In [None]:
!nvidia-smi

In [None]:
!pip install transformers
!pip install sentencepiece

In [None]:
import numpy as np
import pandas as pd
import math
import torch
import matplotlib.pyplot as plt
from torch.utils.data import Dataset, DataLoader
import time
import datetime

# Prepare data

In [None]:
df_train = pd.read_csv(input('Path to train.csv: '))
df_test = pd.read_csv(input('Path to test.csv: '))
df_submit = pd.read_csv(input('Path to submission.csv: '))

In [None]:
df_train.head(5)

In [None]:
target_cols = ['question_asker_intent_understanding',
       'question_body_critical', 'question_conversational',
       'question_expect_short_answer', 'question_fact_seeking',
       'question_has_commonly_accepted_answer',
       'question_interestingness_others', 'question_interestingness_self',
       'question_multi_intent', 'question_not_really_a_question',
       'question_opinion_seeking', 'question_type_choice',
       'question_type_compare', 'question_type_consequence',
       'question_type_definition', 'question_type_entity',
       'question_type_instructions', 'question_type_procedure',
       'question_type_reason_explanation', 'question_type_spelling',
       'question_well_written', 'answer_helpful',
       'answer_level_of_information', 'answer_plausible', 'answer_relevance',
       'answer_satisfaction', 'answer_type_instructions',
       'answer_type_procedure', 'answer_type_reason_explanation',
       'answer_well_written']

In [None]:
input_cols = ['question_title', 'question_body', 'answer']

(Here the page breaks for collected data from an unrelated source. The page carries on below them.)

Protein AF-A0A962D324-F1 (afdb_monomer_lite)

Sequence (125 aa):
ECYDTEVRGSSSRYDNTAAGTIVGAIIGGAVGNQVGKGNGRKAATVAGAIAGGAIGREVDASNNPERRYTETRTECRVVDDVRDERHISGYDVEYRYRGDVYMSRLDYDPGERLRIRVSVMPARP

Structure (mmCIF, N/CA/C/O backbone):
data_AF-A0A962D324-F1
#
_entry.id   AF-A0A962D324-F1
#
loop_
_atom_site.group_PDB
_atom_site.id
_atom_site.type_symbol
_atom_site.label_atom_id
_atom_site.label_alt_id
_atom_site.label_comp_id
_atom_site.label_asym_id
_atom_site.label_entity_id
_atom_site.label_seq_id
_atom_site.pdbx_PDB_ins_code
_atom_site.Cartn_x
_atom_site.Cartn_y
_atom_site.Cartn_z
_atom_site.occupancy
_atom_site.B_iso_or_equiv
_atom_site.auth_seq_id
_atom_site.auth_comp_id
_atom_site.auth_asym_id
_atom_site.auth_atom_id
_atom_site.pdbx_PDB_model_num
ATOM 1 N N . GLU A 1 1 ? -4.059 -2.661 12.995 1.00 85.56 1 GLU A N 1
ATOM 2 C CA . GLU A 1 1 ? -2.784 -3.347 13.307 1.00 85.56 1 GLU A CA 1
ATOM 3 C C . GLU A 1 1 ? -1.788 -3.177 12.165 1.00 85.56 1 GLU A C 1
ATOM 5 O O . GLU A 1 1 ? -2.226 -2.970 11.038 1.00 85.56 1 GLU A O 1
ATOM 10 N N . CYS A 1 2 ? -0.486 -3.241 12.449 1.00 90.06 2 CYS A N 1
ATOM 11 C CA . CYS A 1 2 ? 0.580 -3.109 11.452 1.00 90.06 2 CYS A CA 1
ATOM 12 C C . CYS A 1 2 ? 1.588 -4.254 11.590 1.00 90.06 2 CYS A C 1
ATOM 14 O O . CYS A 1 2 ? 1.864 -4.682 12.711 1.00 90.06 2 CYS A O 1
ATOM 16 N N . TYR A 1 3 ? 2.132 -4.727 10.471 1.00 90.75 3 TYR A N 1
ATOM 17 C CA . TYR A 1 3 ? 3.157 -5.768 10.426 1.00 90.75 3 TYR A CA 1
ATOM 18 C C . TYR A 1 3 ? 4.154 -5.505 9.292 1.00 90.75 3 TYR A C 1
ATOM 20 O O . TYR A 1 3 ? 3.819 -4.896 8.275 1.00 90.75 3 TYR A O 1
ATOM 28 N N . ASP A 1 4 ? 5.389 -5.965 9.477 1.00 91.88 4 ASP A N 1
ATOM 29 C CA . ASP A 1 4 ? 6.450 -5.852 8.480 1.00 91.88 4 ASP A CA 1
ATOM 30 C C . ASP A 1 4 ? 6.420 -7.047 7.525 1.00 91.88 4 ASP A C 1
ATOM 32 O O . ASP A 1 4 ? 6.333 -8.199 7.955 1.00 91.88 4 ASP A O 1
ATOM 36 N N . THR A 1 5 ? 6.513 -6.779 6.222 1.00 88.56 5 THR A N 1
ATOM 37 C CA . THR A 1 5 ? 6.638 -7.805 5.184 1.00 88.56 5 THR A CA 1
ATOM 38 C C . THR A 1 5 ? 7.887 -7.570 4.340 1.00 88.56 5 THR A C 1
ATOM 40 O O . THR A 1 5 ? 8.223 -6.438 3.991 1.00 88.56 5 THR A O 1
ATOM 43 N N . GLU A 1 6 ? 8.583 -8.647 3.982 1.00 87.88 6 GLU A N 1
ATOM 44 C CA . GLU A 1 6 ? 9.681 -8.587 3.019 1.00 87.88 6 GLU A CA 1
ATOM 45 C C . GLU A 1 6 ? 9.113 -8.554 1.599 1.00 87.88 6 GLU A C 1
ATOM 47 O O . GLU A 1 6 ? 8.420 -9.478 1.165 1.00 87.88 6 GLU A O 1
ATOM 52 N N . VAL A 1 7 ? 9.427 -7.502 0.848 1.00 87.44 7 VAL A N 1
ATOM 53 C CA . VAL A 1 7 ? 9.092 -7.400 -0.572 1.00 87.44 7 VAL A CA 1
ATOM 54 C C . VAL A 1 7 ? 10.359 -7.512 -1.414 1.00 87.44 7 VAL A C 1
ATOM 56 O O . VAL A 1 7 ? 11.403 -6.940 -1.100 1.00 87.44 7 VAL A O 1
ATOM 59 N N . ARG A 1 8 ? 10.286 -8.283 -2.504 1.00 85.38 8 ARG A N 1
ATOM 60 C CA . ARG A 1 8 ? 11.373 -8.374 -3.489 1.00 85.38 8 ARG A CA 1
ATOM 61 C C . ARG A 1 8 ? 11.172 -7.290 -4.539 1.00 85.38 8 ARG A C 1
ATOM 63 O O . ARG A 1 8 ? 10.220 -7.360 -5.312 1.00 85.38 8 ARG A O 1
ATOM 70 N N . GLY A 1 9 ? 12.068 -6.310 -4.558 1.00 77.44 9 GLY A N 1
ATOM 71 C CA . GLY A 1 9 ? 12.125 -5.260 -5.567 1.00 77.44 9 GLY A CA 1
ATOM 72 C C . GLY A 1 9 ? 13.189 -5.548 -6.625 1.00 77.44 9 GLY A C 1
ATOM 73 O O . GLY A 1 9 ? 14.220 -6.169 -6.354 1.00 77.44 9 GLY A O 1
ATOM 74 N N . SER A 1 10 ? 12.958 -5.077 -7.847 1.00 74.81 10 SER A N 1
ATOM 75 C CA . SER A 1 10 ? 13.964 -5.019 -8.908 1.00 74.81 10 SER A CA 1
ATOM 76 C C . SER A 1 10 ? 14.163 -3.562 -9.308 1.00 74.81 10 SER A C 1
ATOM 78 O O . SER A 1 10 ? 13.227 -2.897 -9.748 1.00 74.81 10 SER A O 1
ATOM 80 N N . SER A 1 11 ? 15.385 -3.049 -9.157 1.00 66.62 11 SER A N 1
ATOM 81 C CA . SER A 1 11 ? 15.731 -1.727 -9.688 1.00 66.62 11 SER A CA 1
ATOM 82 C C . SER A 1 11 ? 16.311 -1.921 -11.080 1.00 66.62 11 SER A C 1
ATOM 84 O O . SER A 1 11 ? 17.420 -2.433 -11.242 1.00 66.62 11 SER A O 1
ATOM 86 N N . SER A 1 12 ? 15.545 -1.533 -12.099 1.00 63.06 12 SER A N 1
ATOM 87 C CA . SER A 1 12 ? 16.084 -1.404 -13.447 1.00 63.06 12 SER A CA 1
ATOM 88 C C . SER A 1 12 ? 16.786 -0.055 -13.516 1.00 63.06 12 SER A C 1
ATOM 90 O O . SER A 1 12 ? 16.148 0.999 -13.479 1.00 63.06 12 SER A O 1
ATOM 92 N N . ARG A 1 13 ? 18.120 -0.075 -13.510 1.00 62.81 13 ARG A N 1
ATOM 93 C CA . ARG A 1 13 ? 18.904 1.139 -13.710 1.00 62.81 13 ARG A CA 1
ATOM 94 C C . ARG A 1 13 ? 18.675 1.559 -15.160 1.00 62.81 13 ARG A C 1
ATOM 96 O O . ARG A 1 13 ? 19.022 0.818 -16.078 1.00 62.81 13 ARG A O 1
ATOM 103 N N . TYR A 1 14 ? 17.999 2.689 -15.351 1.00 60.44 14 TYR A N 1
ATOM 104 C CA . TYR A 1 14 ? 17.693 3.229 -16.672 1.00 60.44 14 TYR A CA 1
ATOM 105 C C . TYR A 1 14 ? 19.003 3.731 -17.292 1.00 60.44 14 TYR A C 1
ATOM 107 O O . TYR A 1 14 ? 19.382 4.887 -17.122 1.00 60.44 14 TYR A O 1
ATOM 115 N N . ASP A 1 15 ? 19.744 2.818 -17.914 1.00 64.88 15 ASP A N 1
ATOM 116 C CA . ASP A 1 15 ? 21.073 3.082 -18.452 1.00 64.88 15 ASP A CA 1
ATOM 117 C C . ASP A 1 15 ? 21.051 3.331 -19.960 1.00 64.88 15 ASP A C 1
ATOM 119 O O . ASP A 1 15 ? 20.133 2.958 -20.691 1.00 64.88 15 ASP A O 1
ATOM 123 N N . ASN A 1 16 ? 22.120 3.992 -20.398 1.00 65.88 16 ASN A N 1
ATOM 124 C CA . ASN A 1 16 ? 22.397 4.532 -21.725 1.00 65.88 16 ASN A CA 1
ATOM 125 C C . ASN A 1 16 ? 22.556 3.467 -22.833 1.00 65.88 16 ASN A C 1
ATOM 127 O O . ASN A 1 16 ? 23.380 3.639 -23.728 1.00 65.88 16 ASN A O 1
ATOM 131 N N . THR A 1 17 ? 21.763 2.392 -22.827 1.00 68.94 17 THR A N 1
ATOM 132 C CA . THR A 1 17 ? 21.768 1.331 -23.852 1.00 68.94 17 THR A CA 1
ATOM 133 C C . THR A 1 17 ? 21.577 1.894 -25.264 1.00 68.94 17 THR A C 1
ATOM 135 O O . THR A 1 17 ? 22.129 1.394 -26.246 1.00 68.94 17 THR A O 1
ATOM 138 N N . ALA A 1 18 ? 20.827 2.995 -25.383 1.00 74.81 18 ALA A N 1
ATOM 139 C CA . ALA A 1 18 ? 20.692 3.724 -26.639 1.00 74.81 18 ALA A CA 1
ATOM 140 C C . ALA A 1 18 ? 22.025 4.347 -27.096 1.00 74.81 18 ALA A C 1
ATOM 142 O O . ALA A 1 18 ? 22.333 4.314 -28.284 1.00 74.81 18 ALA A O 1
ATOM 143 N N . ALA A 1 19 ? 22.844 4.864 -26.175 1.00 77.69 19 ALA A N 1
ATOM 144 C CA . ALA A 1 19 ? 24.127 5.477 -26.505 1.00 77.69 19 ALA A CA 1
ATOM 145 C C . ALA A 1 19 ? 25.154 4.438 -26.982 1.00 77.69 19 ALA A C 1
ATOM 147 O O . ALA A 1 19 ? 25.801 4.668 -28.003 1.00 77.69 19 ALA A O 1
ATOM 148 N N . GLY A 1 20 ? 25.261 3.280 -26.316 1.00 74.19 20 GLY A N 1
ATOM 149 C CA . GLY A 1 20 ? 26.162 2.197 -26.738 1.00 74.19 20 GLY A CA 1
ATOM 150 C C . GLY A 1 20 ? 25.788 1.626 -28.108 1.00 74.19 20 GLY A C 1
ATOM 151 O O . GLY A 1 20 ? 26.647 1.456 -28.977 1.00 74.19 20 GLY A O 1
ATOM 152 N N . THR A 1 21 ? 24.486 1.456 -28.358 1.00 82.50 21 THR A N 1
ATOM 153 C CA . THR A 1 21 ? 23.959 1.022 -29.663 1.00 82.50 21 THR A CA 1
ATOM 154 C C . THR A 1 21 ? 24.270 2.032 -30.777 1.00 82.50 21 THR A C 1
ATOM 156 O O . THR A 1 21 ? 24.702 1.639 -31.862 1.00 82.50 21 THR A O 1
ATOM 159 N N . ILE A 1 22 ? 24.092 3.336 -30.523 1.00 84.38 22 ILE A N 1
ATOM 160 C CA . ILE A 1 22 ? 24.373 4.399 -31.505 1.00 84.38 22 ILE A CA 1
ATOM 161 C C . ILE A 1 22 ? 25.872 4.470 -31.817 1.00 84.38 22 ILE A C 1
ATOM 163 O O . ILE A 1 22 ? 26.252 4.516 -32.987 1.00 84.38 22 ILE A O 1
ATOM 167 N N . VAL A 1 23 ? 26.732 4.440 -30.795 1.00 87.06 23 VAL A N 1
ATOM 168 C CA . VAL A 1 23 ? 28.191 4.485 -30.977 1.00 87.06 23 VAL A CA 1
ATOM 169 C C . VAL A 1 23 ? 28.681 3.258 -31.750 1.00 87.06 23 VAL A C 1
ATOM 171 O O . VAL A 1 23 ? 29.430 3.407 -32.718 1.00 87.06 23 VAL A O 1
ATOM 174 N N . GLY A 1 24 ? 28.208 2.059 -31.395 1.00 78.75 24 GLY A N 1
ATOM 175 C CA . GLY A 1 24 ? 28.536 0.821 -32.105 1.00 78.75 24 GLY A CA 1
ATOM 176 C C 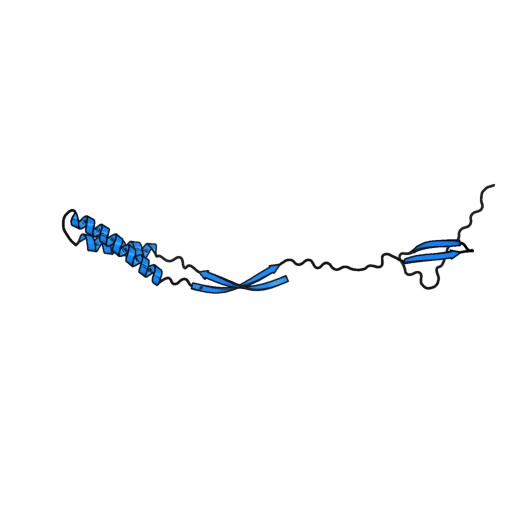. GLY A 1 24 ? 28.101 0.845 -33.572 1.00 78.75 24 GLY A C 1
ATOM 177 O O . GLY A 1 24 ? 28.864 0.439 -34.451 1.00 78.75 24 GLY A O 1
ATOM 178 N N . ALA A 1 25 ? 26.918 1.394 -33.862 1.00 87.44 25 ALA A N 1
ATOM 179 C CA . ALA A 1 25 ? 26.419 1.538 -35.227 1.00 87.44 25 ALA A CA 1
ATOM 180 C C . ALA A 1 25 ? 27.241 2.539 -36.059 1.00 87.44 25 ALA A C 1
ATOM 182 O O . ALA A 1 25 ? 27.528 2.273 -37.228 1.00 87.44 25 ALA A O 1
ATOM 183 N N . ILE A 1 26 ? 27.665 3.663 -35.469 1.00 89.56 26 ILE A N 1
ATOM 184 C CA . ILE A 1 26 ? 28.516 4.657 -36.144 1.00 89.56 26 ILE A CA 1
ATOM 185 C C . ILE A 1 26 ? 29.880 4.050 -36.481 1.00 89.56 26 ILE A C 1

# Plot out the label distribution

In [None]:
plt.figure()
fig, ax = plt.subplots(figsize=(20, 10));
df_train[target_cols].hist(ax=ax);
plt.tight_layout()
plt.show()

# Preprocess the text data
 - Define Dataset class
 - use the html library to undo the escapes.

In [None]:
#@title Model Selection

import torch
import torch.functional as F
from torch import nn
from transformers import DistilBertModel
from transformers import DistilBertPreTrainedModel
from transformers.models.bert.modeling_bert import *
from transformers import get_linear_schedule_with_warmup, DistilBertTokenizer, AdamW
from transformers.modeling_utils import SequenceSummary

pretrained_model = "distilbert-base-uncased" #@param ["distilbert-base-uncased-distilled-squad", "distilbert-base-cased-distilled-squad", "distilbert-base-uncased"]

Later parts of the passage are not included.